I smelled something peculiar in the air, what I discovered later to be cordite. The things we learn. In time, the smell of cordite, of garbage, urine, and decaying flesh, would become familiar to us, banal and clichéd.
Three loud explosions in a row rocked the building. Too close. Pallid-faced Ramzi, the youngest, screamed and burrowed deeper into his mother’s dress. My father winced. I assumed he was wondering if Ramzi was too young to be chided. Boys should never scream.
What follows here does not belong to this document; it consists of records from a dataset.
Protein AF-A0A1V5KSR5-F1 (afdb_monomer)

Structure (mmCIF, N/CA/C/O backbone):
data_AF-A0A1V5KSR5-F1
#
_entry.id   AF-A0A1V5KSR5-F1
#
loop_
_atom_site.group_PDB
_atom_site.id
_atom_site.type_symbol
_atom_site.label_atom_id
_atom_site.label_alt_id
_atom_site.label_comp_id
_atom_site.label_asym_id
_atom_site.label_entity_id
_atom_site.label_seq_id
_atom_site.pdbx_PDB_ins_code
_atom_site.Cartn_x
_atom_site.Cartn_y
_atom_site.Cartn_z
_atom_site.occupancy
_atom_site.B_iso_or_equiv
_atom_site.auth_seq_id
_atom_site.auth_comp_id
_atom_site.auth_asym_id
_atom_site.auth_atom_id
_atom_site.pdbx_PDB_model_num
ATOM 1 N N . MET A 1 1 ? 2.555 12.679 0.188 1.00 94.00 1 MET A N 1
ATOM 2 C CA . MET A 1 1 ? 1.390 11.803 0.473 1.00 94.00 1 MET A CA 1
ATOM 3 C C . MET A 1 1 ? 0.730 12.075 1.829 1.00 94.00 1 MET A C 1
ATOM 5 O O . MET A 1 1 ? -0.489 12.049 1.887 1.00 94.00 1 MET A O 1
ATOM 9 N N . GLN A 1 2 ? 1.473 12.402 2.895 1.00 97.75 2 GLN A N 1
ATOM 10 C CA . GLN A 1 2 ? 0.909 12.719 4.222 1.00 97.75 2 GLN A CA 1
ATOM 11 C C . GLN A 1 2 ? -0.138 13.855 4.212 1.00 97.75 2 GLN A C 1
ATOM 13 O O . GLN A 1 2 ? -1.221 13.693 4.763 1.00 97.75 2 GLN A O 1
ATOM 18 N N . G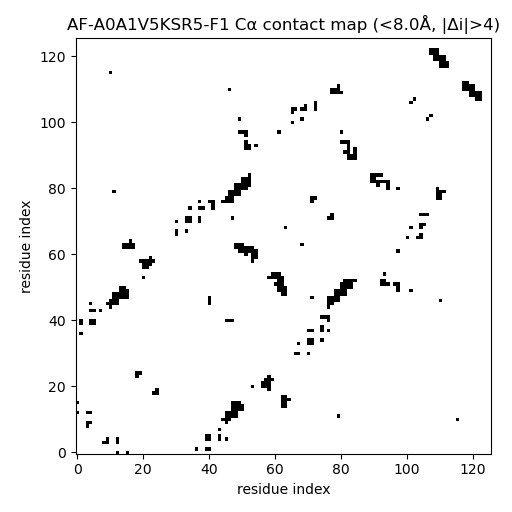LN A 1 3 ? 0.135 14.974 3.529 1.00 98.31 3 GLN A N 1
ATOM 19 C CA . GLN A 1 3 ? -0.839 16.070 3.383 1.00 98.31 3 GLN A CA 1
ATOM 20 C C . GLN A 1 3 ? -2.127 15.622 2.673 1.00 98.31 3 GLN A C 1
ATOM 22 O O . GLN A 1 3 ? -3.218 15.999 3.085 1.00 98.31 3 GLN A O 1
ATOM 27 N N . ALA A 1 4 ? -2.012 14.773 1.645 1.00 98.25 4 ALA A N 1
ATOM 28 C CA . ALA A 1 4 ? -3.173 14.206 0.962 1.00 98.25 4 ALA A CA 1
ATOM 29 C C . ALA A 1 4 ? -3.994 13.322 1.912 1.00 98.25 4 ALA A C 1
ATOM 31 O O . ALA A 1 4 ? -5.208 13.487 1.983 1.00 98.25 4 ALA A O 1
ATOM 32 N N . ALA A 1 5 ? -3.342 12.462 2.704 1.00 98.38 5 ALA A N 1
ATOM 33 C CA . ALA A 1 5 ? -4.019 11.652 3.717 1.00 98.38 5 ALA A CA 1
ATOM 34 C C . ALA A 1 5 ? -4.799 12.524 4.718 1.00 98.38 5 ALA A C 1
ATOM 36 O O . ALA A 1 5 ? -5.960 12.253 5.001 1.00 98.38 5 ALA A O 1
ATOM 37 N N . LEU A 1 6 ? -4.200 13.620 5.191 1.00 98.44 6 LEU A N 1
ATOM 38 C CA . LEU A 1 6 ? -4.814 14.531 6.165 1.00 98.44 6 LEU A CA 1
ATOM 39 C C . LEU A 1 6 ? -5.889 15.463 5.584 1.00 98.44 6 LEU A C 1
ATOM 41 O O . LEU A 1 6 ? -6.563 16.148 6.347 1.00 98.44 6 LEU A O 1
ATOM 45 N N . SER A 1 7 ? -6.072 15.498 4.264 1.00 98.38 7 SER A N 1
ATOM 46 C CA . SER A 1 7 ? -7.016 16.421 3.618 1.00 98.38 7 SER A CA 1
ATOM 47 C C . SER A 1 7 ? -8.494 16.077 3.850 1.00 98.38 7 SER A C 1
ATOM 49 O O . SER A 1 7 ? -9.356 16.924 3.636 1.00 98.38 7 SER A O 1
ATOM 51 N N . GLY A 1 8 ? -8.807 14.831 4.228 1.00 97.19 8 GLY A N 1
ATOM 52 C CA . GLY A 1 8 ? -10.183 14.321 4.301 1.00 97.19 8 GLY A CA 1
ATOM 53 C C . GLY A 1 8 ? -10.836 14.042 2.936 1.00 97.19 8 GLY A C 1
ATOM 54 O O . GLY A 1 8 ? -12.001 13.648 2.875 1.00 97.19 8 GLY A O 1
ATOM 55 N N . LEU A 1 9 ? -10.100 14.218 1.833 1.00 98.12 9 LEU A N 1
ATOM 56 C CA . LEU A 1 9 ? -10.627 14.046 0.476 1.00 98.12 9 LEU A CA 1
ATOM 57 C C . LEU A 1 9 ? -10.590 12.594 -0.014 1.00 98.12 9 LEU A C 1
ATOM 59 O O . LEU A 1 9 ? -11.379 12.230 -0.884 1.00 98.12 9 LEU A O 1
ATOM 63 N N . PHE A 1 10 ? -9.700 11.767 0.536 1.00 98.31 10 PHE A N 1
ATOM 64 C CA . PHE A 1 10 ? -9.401 10.438 0.005 1.00 98.31 10 PHE A CA 1
ATOM 65 C C . PHE A 1 10 ? -9.655 9.346 1.035 1.00 98.31 10 PHE A C 1
ATOM 67 O O . PHE A 1 10 ? -9.321 9.497 2.206 1.00 98.31 10 PHE A O 1
ATOM 74 N N . ASP A 1 11 ? -10.184 8.218 0.569 1.00 98.50 11 ASP A N 1
ATOM 75 C CA . ASP A 1 11 ? -10.325 7.007 1.382 1.00 98.50 11 ASP A CA 1
ATOM 76 C C . ASP A 1 11 ? -9.084 6.099 1.258 1.00 98.50 11 ASP A C 1
ATOM 78 O O . ASP A 1 11 ? -8.766 5.331 2.168 1.00 98.50 11 ASP A O 1
ATOM 82 N N . ILE A 1 12 ? -8.376 6.196 0.125 1.00 98.62 12 ILE A N 1
ATOM 83 C CA . ILE A 1 12 ? -7.230 5.365 -0.259 1.00 98.62 12 ILE A CA 1
ATOM 84 C C . ILE A 1 12 ? -6.104 6.278 -0.753 1.00 98.62 12 ILE A C 1
ATOM 86 O O . ILE A 1 12 ? -6.349 7.189 -1.545 1.00 98.62 12 ILE A O 1
ATOM 90 N N . ILE A 1 13 ? -4.868 6.009 -0.333 1.00 98.62 13 ILE A N 1
ATOM 91 C CA . ILE A 1 13 ? -3.665 6.596 -0.925 1.00 98.62 13 ILE A CA 1
ATOM 92 C C . ILE A 1 13 ? -2.985 5.547 -1.807 1.00 98.62 13 ILE A C 1
ATOM 94 O O . ILE A 1 13 ? -2.533 4.509 -1.319 1.00 98.62 13 ILE A O 1
ATOM 98 N N . ALA A 1 14 ? -2.952 5.832 -3.108 1.00 97.50 14 ALA A N 1
ATOM 99 C CA . ALA A 1 14 ? -2.456 4.932 -4.142 1.00 97.50 14 ALA A CA 1
ATOM 100 C C . ALA A 1 14 ? -0.925 4.806 -4.137 1.00 97.50 14 ALA A C 1
ATOM 102 O O . ALA A 1 14 ? -0.228 5.776 -3.805 1.00 97.50 14 ALA A O 1
ATOM 103 N N . HIS A 1 15 ? -0.434 3.622 -4.532 1.00 94.50 15 HIS A N 1
ATOM 104 C CA . HIS A 1 15 ? 0.977 3.277 -4.782 1.00 94.50 15 HIS A CA 1
ATOM 105 C C . HIS A 1 15 ? 1.992 4.075 -3.922 1.00 94.50 15 HIS A C 1
ATOM 107 O O . HIS A 1 15 ? 2.746 4.909 -4.445 1.00 94.50 15 HIS A O 1
ATOM 113 N N . PRO A 1 16 ? 2.006 3.878 -2.587 1.00 93.06 16 PRO A N 1
ATOM 114 C CA . PRO A 1 16 ? 3.008 4.492 -1.719 1.00 93.06 16 PRO A CA 1
ATOM 115 C C . PRO A 1 16 ? 4.393 4.005 -2.150 1.00 93.06 16 PRO A C 1
ATOM 117 O O . PRO A 1 16 ? 4.532 2.826 -2.414 1.00 93.06 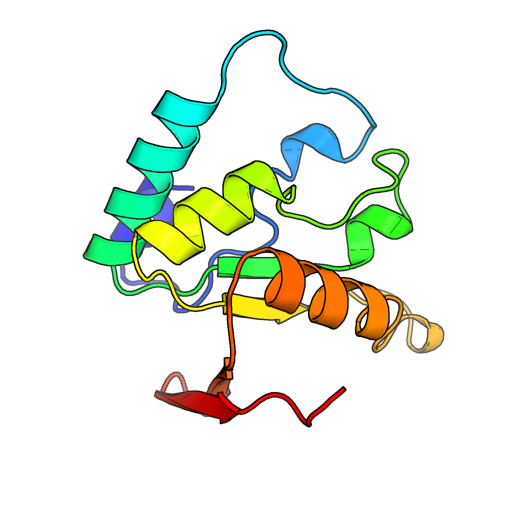16 PRO A O 1
ATOM 120 N N . ASP A 1 17 ? 5.387 4.896 -2.214 1.00 96.81 17 ASP A N 1
ATOM 121 C CA . ASP A 1 17 ? 6.733 4.670 -2.787 1.00 96.81 17 ASP A CA 1
ATOM 122 C C . ASP A 1 17 ? 6.871 4.671 -4.327 1.00 96.81 17 ASP A C 1
ATOM 124 O O . ASP A 1 17 ? 7.949 4.367 -4.842 1.00 96.81 17 ASP A O 1
ATOM 128 N N . LEU A 1 18 ? 5.861 5.175 -5.058 1.00 97.31 18 LEU A N 1
ATOM 129 C CA . LEU A 1 18 ? 5.872 5.364 -6.525 1.00 97.31 18 LEU A CA 1
ATOM 130 C C . LEU A 1 18 ? 7.171 5.964 -7.099 1.00 97.31 18 LEU A C 1
ATOM 132 O O . LEU A 1 18 ? 7.512 5.700 -8.250 1.00 97.31 18 LEU A O 1
ATOM 136 N N . ILE A 1 19 ? 7.916 6.749 -6.313 1.00 95.81 19 ILE A N 1
ATOM 137 C CA . ILE A 1 19 ? 9.224 7.299 -6.694 1.00 95.81 19 ILE A CA 1
ATOM 138 C C . ILE A 1 19 ? 10.179 6.234 -7.270 1.00 95.81 19 ILE A C 1
ATOM 140 O O . ILE A 1 19 ? 10.963 6.547 -8.163 1.00 95.81 19 ILE A O 1
ATOM 144 N N . LYS A 1 20 ? 10.053 4.960 -6.858 1.00 96.81 20 LYS A N 1
ATOM 145 C CA . LYS A 1 20 ? 10.873 3.851 -7.369 1.00 96.81 20 LYS A CA 1
ATOM 146 C C . LYS A 1 20 ? 10.484 3.335 -8.756 1.00 96.81 20 LYS A C 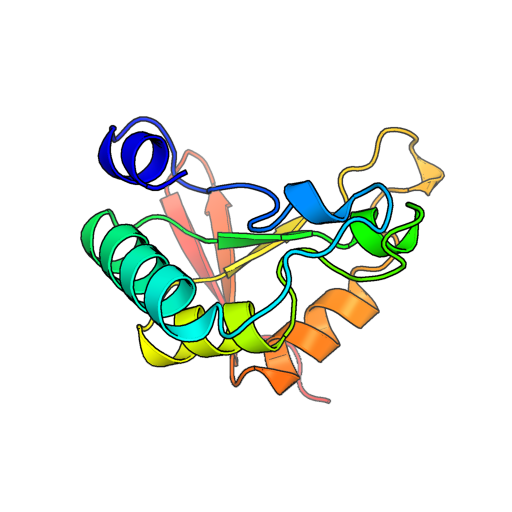1
ATOM 148 O O . LYS A 1 20 ? 11.152 2.438 -9.265 1.00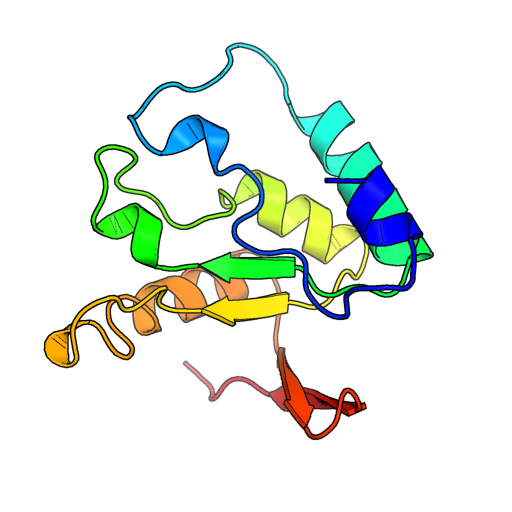 96.81 20 LYS A O 1
ATOM 153 N N . LYS A 1 21 ? 9.430 3.871 -9.389 1.00 97.94 21 LYS A N 1
ATOM 154 C CA . LYS A 1 21 ? 8.841 3.370 -10.650 1.00 97.94 21 LYS A CA 1
ATOM 155 C C . LYS A 1 21 ? 9.861 3.070 -11.745 1.00 97.94 21 LYS A C 1
ATOM 157 O O . LYS A 1 21 ? 9.766 2.033 -12.396 1.00 97.94 21 LYS A O 1
ATOM 162 N N . PHE A 1 22 ? 10.855 3.936 -11.903 1.00 98.12 22 PHE A N 1
ATOM 163 C CA . PHE A 1 22 ? 11.912 3.796 -12.907 1.00 98.12 22 PHE A CA 1
ATOM 164 C C . PHE A 1 22 ? 13.225 3.251 -12.322 1.00 98.12 22 PHE A C 1
ATOM 166 O O . PHE A 1 22 ? 14.300 3.620 -12.773 1.00 98.12 22 PHE A O 1
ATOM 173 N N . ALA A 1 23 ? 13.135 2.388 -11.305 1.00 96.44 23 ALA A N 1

“They don’t seem to be letting up,” my stepmother, Saniya, said. She held her son close, caressing his hair. “Maybe we should move down and be with the neighbors.” She was rounded and soft, bearing an uncanny resemblance to Anna Magnani. She sat between her two daughters, Majida on her right, and Rana on her left, comforting them. She would look at us, her three stepdaughters, intermittently, wondering how she should comfort us. All three of us remained separate from her and the young ones.
Amal, my eldest sister, then nineteen, was about to get married. Gunfire could not dampen her mood. She leaned against the wall, resolute, wearing Jordache jeans and a lavender angora V-neck sweater, her face serene.
My other sister, Lamia, seemed unperturbed as well, but in a different mood. No amount of gunfire could transform the air of gloom around her. She sat, head bowed, not participating. She was almost eighteen. The dim light created shadowy havoc on her acne-scarred face. Her morose expression was only habit, through continual recurrence of an emotional display, the face reverted to it, habituated itself to it, even in repose. She did not seem to belong to our family, yet was an essential part of it.
I stared up at the water stains on the ceiling, at the peeling paint. I wondered whether the concierge would paint the stairwell if the building was damaged enough. Another shell fell close by.
“I’m sure it’ll be over soon,” I said. “They’ll get tired.” I smoothed my red dress. My hand curled a lock of my reddish brown hair.
My half-sister Rana wrote furiously in her diary. She wrote incessantly, considering the world nothing but material for her writing. My favorite sister was growing up to be a stunner, a heartbreaker in training.
“What are you writing?” I asked.
“I’m writing about this. Everything that’s happening. All the noise. Where it comes from, how unexpected. Why the stop, start, stop and start again. All the different sounds. Always coming from different places. I can’t tell where it’s coming from next.”
“No one can tell, my dear,” said Saniya. “No one’s sure who’s fighting whom. We just have to wait it out.”
“If I knew what to expect, it would be better,” Rana said. “I just don’t know what’s coming next.”
Something exploded not too far from us, making everyone jump. Ramzi screamed again. Rana reached out and patted his head. She seemed so adult. He began whimpering. I knelt down on the stairs below him and rubbed his tiny back. “It’s okay, hayatee . Everything will be okay. I promise.”
As if at my signal, the gunfire stopped. We heard men shouting, but we could not discern what was being said. “They seem to be on the roof of the building next door,” my father said. “That’s probably why the shells are dropping close.”